Shell Eyes 175,000 B/D from Iraq Majnoon in 2012

LONDON (Dow Jones Newswires), Dec. 1, 2010

Shell plans to raise oil production from Iraq's supergiant Majnoon oil field to 175,000 barrels a day by the end of 2012, a company executive said Wednesday.

Shell, which partnered Malaysia's state-run Petronas to develop Majnoon, this year has raised production from the field to 65,000 barrels a day from 40,000 barrels a day, the executive told Dow Jones Newswires on the sidelines of an Iraq petroleum conference being held in London.

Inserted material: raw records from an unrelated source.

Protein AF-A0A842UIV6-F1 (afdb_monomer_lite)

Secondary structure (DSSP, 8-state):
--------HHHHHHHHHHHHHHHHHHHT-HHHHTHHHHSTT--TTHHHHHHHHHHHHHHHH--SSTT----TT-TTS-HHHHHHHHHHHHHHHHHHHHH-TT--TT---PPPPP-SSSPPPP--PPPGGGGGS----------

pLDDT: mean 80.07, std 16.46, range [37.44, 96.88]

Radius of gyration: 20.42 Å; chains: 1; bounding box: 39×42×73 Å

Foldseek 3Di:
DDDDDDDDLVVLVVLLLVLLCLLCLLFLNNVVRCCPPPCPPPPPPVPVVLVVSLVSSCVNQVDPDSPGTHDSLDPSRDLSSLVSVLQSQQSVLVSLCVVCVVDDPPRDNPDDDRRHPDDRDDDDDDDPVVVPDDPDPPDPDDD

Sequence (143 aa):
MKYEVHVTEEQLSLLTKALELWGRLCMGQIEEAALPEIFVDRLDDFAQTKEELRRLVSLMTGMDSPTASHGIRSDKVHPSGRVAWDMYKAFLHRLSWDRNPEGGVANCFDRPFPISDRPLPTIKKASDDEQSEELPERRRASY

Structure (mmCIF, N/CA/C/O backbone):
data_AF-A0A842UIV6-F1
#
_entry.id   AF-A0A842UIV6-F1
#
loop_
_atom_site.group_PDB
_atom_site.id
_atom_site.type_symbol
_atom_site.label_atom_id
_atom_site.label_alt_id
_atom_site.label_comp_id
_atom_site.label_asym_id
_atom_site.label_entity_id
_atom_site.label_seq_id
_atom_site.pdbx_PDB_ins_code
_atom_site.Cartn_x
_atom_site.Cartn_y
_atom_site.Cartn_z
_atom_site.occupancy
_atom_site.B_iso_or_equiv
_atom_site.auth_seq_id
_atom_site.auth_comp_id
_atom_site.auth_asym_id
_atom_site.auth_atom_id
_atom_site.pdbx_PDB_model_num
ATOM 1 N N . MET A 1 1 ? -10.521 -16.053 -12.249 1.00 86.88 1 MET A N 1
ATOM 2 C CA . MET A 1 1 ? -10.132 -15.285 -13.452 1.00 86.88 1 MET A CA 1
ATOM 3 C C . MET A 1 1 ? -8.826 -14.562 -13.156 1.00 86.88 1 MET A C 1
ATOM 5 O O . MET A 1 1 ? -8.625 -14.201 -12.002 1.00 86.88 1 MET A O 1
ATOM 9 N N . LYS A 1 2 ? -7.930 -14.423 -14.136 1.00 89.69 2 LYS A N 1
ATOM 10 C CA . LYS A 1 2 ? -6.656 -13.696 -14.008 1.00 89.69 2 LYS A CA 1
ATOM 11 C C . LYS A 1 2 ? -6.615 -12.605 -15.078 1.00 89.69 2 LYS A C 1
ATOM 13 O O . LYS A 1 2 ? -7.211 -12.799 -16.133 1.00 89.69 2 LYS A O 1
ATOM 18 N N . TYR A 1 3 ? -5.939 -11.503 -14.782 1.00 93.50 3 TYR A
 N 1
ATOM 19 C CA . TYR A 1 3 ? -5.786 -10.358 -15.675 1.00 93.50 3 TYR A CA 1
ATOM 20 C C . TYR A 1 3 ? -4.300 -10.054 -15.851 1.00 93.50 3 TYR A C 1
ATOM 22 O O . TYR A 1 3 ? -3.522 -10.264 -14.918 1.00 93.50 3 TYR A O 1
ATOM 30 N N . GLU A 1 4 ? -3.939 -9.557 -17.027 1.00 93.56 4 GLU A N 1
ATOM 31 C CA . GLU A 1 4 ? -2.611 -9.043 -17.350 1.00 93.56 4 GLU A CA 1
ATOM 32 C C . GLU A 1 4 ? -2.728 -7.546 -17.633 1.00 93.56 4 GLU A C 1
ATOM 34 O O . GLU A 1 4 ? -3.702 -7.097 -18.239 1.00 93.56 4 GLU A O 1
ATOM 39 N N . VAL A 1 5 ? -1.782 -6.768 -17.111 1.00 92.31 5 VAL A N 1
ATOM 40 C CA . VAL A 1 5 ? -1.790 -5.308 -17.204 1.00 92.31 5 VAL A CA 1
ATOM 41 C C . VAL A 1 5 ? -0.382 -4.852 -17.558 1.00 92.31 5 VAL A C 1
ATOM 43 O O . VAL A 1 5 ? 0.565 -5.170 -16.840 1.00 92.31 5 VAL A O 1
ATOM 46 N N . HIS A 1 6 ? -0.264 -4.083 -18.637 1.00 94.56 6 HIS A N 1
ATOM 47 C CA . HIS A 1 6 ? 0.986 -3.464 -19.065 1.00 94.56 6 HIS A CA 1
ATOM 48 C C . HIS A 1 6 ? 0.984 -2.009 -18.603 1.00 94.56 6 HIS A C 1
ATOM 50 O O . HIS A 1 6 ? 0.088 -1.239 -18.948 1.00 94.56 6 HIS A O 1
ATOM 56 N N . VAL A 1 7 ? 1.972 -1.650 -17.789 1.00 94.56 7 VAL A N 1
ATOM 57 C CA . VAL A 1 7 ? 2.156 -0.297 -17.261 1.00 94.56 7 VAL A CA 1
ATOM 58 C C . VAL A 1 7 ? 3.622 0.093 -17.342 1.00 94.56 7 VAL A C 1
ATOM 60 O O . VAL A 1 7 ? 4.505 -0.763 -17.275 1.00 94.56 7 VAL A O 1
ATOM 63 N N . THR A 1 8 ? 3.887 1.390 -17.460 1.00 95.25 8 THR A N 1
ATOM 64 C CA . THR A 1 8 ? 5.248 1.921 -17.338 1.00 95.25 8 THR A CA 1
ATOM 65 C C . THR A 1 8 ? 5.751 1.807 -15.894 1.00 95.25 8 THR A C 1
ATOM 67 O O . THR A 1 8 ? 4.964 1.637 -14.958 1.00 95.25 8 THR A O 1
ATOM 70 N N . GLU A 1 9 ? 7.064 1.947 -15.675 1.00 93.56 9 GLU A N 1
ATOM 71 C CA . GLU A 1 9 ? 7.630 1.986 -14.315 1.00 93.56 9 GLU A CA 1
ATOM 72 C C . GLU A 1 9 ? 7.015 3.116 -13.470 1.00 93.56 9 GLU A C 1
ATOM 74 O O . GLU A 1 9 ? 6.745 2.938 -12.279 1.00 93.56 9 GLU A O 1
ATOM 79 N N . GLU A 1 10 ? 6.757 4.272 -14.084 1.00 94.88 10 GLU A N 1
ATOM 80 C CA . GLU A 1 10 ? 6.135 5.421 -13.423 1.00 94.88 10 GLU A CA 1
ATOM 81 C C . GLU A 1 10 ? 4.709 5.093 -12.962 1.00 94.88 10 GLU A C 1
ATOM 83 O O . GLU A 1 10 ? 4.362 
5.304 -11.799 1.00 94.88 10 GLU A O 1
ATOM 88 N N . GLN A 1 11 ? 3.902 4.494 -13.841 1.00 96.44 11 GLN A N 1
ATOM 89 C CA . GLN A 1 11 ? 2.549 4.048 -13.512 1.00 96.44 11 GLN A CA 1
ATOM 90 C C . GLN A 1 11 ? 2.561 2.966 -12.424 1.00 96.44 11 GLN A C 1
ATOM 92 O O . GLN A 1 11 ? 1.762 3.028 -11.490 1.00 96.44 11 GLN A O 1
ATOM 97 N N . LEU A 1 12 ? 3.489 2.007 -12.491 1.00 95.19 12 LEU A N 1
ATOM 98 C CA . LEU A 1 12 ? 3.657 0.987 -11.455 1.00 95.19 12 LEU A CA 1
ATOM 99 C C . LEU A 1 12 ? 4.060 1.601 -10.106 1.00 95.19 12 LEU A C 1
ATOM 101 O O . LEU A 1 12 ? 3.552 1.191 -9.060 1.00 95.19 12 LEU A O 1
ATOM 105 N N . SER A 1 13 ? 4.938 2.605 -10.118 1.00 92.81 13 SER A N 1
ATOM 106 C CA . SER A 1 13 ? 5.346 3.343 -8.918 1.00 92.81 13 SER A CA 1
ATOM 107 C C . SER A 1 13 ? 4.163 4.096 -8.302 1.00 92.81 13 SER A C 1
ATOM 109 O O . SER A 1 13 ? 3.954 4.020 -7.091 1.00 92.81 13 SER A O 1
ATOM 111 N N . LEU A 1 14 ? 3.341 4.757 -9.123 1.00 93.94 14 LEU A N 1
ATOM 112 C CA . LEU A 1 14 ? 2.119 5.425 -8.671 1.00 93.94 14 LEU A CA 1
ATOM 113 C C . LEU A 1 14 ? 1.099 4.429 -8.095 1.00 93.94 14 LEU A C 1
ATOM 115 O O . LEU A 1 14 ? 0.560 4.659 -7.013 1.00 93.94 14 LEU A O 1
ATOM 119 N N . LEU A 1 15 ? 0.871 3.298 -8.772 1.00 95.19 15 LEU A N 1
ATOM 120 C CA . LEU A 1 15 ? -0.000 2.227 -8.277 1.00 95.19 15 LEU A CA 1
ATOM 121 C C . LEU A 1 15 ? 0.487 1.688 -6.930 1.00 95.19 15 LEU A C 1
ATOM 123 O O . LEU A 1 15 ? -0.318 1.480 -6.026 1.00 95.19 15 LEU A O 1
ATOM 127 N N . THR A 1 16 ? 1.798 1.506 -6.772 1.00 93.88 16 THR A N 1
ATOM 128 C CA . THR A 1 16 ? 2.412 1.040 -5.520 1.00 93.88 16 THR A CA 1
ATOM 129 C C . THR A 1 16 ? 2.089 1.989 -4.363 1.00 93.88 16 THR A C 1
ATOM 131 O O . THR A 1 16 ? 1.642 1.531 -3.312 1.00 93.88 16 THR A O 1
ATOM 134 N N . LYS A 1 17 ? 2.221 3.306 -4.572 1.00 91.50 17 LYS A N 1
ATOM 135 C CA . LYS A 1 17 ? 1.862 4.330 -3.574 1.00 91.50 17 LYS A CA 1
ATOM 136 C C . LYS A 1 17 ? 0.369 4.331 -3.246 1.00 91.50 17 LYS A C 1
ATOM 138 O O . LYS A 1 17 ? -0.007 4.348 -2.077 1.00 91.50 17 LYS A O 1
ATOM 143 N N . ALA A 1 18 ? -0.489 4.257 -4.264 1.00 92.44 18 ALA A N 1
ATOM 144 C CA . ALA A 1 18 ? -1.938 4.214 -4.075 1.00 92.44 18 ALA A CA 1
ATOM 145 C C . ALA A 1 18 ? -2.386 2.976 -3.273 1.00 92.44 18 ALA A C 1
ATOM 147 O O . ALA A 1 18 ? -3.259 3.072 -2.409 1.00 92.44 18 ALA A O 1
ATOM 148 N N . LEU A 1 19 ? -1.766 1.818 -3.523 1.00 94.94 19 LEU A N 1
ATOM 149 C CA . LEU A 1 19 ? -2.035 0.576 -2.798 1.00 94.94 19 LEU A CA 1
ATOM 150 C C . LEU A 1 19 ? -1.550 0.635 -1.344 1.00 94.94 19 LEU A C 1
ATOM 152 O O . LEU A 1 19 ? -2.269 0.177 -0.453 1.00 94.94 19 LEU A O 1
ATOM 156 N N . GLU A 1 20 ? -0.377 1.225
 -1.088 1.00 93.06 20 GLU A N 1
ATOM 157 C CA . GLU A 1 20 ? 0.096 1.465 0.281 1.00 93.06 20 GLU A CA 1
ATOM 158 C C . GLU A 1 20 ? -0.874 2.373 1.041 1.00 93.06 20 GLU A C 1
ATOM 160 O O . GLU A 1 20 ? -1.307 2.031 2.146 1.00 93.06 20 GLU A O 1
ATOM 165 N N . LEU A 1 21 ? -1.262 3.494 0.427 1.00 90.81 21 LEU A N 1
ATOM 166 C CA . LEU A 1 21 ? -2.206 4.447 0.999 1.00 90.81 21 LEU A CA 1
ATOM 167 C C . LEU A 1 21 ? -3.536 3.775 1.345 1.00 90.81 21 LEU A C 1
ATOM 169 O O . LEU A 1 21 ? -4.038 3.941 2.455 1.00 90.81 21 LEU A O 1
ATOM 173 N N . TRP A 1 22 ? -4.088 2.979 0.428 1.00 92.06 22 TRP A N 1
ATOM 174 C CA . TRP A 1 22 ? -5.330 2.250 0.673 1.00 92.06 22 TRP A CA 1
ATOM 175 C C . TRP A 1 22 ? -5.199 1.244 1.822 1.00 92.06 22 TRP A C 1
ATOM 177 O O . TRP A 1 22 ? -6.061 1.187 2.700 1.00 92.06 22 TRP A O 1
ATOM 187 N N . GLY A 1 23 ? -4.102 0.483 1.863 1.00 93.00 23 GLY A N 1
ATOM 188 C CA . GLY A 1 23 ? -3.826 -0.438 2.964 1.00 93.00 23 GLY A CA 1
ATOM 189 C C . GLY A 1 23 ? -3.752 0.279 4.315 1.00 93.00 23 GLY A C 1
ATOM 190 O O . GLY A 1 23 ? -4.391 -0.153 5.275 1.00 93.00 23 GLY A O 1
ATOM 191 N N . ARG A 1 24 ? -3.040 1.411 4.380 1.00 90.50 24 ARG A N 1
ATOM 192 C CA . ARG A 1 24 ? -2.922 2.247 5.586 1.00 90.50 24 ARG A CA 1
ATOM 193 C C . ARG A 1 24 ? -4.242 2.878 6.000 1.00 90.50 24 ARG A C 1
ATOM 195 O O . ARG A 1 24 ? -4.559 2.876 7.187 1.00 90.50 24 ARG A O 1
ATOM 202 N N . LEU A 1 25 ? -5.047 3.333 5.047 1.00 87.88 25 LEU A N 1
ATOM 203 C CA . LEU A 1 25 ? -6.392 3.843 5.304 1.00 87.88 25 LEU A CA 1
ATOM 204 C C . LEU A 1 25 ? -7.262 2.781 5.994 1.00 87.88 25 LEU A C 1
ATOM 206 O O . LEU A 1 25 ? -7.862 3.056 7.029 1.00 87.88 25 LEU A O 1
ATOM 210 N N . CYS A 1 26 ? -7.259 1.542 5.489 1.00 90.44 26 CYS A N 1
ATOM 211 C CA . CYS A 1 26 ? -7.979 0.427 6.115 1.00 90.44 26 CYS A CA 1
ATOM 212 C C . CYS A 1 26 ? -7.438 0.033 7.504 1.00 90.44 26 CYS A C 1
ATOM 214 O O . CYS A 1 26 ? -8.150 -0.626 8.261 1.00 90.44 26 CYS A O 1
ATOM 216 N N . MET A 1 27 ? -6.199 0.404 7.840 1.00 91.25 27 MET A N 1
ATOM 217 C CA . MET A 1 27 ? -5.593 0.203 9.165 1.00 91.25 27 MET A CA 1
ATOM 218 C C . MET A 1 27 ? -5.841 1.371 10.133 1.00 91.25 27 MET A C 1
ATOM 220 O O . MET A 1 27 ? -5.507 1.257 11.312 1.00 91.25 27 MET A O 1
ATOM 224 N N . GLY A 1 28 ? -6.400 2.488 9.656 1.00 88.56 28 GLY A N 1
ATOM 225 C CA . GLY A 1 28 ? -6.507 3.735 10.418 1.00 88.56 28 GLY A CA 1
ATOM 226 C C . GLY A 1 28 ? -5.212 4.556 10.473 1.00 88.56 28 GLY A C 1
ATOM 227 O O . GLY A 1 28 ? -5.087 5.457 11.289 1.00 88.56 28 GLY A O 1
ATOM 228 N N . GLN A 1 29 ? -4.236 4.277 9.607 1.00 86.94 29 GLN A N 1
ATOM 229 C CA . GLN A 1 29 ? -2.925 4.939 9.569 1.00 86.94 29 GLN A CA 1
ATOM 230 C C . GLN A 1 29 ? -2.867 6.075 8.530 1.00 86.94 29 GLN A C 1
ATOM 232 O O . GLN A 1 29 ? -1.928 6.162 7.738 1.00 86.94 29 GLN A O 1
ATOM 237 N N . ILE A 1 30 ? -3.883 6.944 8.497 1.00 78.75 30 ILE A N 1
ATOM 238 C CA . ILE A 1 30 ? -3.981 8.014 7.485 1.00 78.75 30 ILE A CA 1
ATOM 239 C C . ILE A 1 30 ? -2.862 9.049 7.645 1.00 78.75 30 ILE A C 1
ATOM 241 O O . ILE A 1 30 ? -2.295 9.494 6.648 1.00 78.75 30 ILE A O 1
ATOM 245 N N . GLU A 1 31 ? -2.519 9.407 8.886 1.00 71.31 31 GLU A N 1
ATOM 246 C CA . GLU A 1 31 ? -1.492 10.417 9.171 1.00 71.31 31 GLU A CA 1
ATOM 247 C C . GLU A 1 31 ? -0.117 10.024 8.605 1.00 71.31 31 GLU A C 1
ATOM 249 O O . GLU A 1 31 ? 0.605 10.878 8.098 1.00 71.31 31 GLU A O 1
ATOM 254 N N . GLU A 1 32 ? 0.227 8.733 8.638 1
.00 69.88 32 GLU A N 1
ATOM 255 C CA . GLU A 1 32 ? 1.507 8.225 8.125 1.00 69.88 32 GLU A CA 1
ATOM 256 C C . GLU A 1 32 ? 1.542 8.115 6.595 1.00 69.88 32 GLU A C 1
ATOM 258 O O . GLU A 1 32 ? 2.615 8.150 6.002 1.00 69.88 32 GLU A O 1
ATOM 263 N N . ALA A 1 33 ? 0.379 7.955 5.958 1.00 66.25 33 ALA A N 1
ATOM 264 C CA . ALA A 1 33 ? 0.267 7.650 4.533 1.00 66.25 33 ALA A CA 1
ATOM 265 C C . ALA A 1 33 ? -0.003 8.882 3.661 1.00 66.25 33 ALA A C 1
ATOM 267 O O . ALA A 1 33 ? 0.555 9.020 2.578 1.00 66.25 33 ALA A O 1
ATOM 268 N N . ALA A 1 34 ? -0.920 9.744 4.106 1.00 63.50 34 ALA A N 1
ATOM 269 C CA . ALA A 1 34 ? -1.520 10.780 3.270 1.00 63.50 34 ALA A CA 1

The Anglo-Dutch major also signed last week in Basra in southern Iraq a deal with Halliburton of the U.S. and the state-run Iraqi Drilling Co. a contract to drill 15 wells at the 12.8-billion-barrel field. "Drilling is expected to start in March next year," the executive said. He gave no figure of the value of the deal.

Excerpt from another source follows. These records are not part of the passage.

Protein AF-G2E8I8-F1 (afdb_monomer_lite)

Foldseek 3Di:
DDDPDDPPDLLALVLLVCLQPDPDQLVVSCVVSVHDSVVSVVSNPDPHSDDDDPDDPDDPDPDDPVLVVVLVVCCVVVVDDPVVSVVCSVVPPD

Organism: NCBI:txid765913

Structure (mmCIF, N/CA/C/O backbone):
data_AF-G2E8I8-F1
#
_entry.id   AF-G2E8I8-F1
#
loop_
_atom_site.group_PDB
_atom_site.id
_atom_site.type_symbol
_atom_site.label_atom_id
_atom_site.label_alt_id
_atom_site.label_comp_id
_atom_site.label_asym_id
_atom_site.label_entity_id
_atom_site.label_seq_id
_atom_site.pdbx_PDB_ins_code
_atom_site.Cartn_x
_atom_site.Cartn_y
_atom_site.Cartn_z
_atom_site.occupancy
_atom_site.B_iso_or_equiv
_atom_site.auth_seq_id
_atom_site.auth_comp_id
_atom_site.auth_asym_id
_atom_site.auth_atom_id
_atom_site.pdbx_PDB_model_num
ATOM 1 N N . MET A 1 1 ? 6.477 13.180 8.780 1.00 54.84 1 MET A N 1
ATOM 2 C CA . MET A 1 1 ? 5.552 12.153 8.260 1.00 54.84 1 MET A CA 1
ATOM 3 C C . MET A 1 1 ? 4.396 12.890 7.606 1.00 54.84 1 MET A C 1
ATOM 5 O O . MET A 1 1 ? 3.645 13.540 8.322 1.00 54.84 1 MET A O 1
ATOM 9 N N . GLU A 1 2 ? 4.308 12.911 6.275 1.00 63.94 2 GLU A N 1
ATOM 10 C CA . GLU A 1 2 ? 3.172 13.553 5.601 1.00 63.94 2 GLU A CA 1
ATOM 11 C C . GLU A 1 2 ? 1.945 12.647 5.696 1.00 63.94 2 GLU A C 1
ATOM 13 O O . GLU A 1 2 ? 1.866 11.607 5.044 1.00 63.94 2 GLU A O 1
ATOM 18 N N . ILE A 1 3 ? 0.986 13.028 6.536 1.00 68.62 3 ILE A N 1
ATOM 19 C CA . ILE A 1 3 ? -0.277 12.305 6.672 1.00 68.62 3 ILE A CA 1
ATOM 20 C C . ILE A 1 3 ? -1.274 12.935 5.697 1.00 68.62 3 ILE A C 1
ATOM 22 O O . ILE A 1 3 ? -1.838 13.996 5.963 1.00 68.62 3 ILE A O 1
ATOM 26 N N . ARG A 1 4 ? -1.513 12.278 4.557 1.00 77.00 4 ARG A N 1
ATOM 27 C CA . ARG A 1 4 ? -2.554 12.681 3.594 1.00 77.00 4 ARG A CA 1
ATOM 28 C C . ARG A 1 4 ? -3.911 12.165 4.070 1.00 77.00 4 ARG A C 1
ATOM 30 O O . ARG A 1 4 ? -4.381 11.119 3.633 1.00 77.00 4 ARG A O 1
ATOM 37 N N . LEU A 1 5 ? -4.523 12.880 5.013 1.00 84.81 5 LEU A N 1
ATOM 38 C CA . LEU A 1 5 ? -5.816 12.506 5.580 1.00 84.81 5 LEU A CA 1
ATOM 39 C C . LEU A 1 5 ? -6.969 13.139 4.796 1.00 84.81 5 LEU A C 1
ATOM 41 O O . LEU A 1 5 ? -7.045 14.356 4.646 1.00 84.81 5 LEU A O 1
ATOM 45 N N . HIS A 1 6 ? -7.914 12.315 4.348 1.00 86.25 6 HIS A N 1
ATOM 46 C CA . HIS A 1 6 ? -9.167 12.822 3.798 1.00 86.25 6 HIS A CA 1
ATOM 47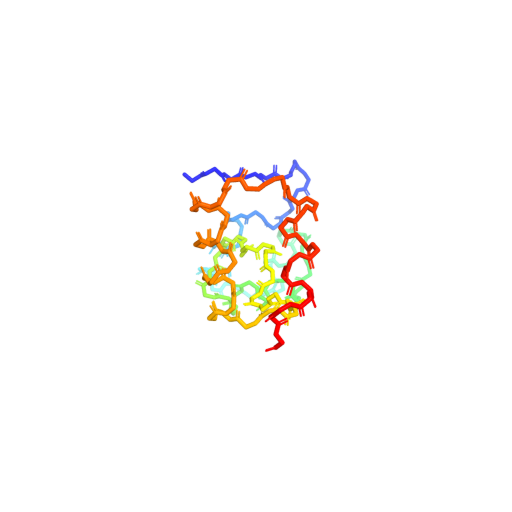 C C . HIS A 1 6 ? -10.019 13.463 4.908 1.00 86.25 6 HIS A C 1
ATOM 49 O O . HIS A 1 6 ? -10.180 12.871 5.974 1.00 86.25 6 HIS A O 1
ATOM 55 N N . LYS A 1 7 ? -10.635 14.627 4.649 1.00 89.31 7 LYS A N 1
ATOM 56 C CA . LYS A 1 7 ? -11.419 15.396 5.643 1.00 89.31 7 LYS A CA 1
ATOM 57 C C . LYS A 1 7 ? -12.514 14.574 6.341 1.00 89.31 7 LYS A C 1
ATOM 59 O O . LYS A 1 7 ? -12.793 14.783 7.514 1.00 89.31 7 LYS A O 1
ATOM 64 N N . ASN A 1 8 ? -13.099 13.613 5.629 1.00 91.88 8 ASN A N 1
ATOM 65 C CA . ASN A 1 8 ? -14.183 12.761 6.137 1.00 91.88 8 ASN A CA 1
ATOM 66 C C . ASN A 1 8 ? -13.703 11.401 6.686 1.00 91.88 8 ASN A C 1
ATOM 68 O O . ASN A 1 8 ? -14.521 10.520 6.953 1.00 91.88 8 ASN A O 1
ATOM 72 N N . ALA A 1 9 ? -12.392 11.175 6.809 1.00 91.50 9 ALA A N 1
ATOM 73 C CA . ALA A 1 9 ? -11.867 9.913 7.316 1.00 91.50 9 ALA A CA 1
ATOM 74 C C . ALA A 1 9 ? -12.157 9.763 8.819 1.00 91.50 9 ALA A C 1
ATOM 76 O O . ALA A 1 9 ? -11.649 10.522 9.638 1.00 91.50 9 ALA A O 1
ATOM 77 N N . ARG A 1 10 ? -12.936 8.739 9.191 1.00 91.88 10 ARG A N 1
ATOM 78 C CA . ARG A 1 10 ? -13.245 8.437 10.602 1.00 91.88 10 ARG A CA 1
ATOM 79 C C . ARG A 1 10 ? -12.164 7.626 11.305 1.00 91.88 10 ARG A C 1
ATOM 81 O O . ARG A 1 10 ? -11.900 7.840 12.475 1.00 91.88 10 ARG A O 1
ATOM 88 N N . THR A 1 11 ? -11.519 6.686 10.618 1.00 93.75 11 THR A N 1
ATOM 89 C CA . THR A 1 11 ? -10.421 5.893 11.195 1.00 93.75 11 THR A CA 1
ATOM 90 C C . THR A 1 11 ? -9.086 6.566 10.908 1.00 93.75 11 THR A C 1
ATOM 92 O O . THR A 1 11 ? -8.332 6.099 10.051 1.00 93.75 11 THR A O 1
ATOM 95 N N . THR A 1 12 ? -8.820 7.681 11.582 1.00 94.25 12 THR A N 1
ATOM 96 C CA . THR A 1 12 ? -7.549 8.419 11.487 1.00 94.25 12 THR A CA 1
ATOM 97 C C . THR A 1 12 ? -6.424 7.677 12.227 1.00 94.25 12 THR A C 1
ATOM 99 O O . THR A 1 12 ? -6.723 6.866 13.106 1.00 94.25 12 THR A O 1
ATOM 102 N N . PRO A 1 13 ? -5.134 7.941 11.942 1.00 93.88 13 PRO A N 1
ATOM 103 C CA . PRO A 1 13 ? -4.017 7.348 12.691 1.00 93.88 13 PR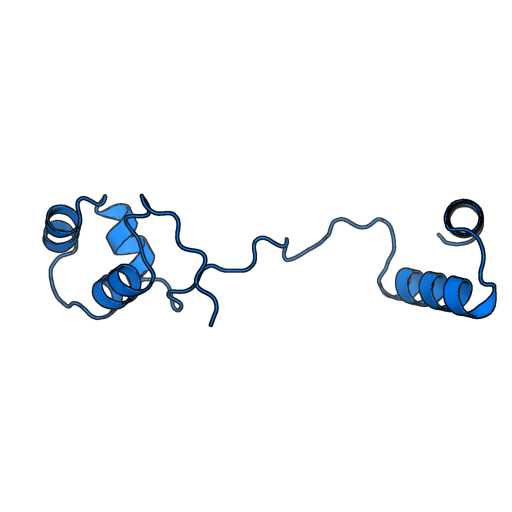O A CA 1
ATOM 104 C C . PRO A 1 13 ? -4.114 7.538 14.211 1.00 93.88 13 PRO A C 1
ATOM 106 O O . PRO A 1 13 ? -3.817 6.615 14.967 1.00 93.88 13 PRO A O 1
ATOM 109 N N . ALA A 1 14 ? -4.607 8.696 14.664 1.00 93.81 14 ALA A N 1
ATOM 110 C CA . ALA A 1 14 ? -4.845 8.967 16.081 1.00 93.81 14 ALA A CA 1
ATOM 111 C C . ALA A 1 14 ? -5.904 8.025 16.676 1.00 93.81 14 ALA A C 1
ATOM 113 O O . ALA A 1 14 ? -5.636 7.356 17.671 1.00 93.81 14 ALA A O 1
ATOM 114 N N . ILE A 1 15 ? -7.059 7.893 16.012 1.00 95.38 15 ILE A N 1
ATOM 115 C CA . ILE A 1 15 ? -8.133 6.994 16.456 1.00 95.38 15 ILE A CA 1
ATOM 116 C C . ILE A 1 15 ? -7.658 5.539 16.419 1.00 95.38 15 ILE A C 1
ATOM 118 O O . ILE A 1 15 ? -7.878 4.796 17.364 1.00 95.38 15 ILE A O 1
ATOM 122 N N . ARG A 1 16 ? -6.946 5.108 15.370 1.00 96.12 16 ARG A N 1
ATOM 123 C CA . ARG A 1 16 ? -6.405 3.738 15.270 1.00 96.12 16 ARG A CA 1
ATOM 124 C C . ARG A 1 16 ? -5.475 3.401 16.440 1.00 96.12 16 ARG A C 1
ATOM 126 O O . ARG A 1 16 ? -5.590 2.308 16.992 1.00 96.12 16 ARG A O 1
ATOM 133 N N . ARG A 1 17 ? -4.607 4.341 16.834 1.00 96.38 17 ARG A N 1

In August, a senior Iraqi oil official said that Shell/Petronas had also awarded U.K.-based oil and gas services company Petrofac an engineering, procurement and construction contract to build two crude-oil processing plants, each with a 50,000-barrel-a-day capacity. The project has yet to be signed officially, people familiar with the matter said.

Shell and Petronas were awarded a contract a year ago to develop the Majnoon field, which is located in Basra governorate. Shell owns 45% of the venture and Petronas 30%, with Iraq's state-run South Oil Co. holding 25%.

They pledged to raise production to 1.8 million barrels a day from Majnoon by 2017.

Shell is also in the final stages of negotiations with the Baghdad government to sign a gas deal aimed at capturing and selling gas produced from southern oil fields.

Last week, Iraqi Deputy Oil Mminister Ahmad al-Shammaa told reporters in Basra that the $12.5 billion deal could be signed by the end of this year.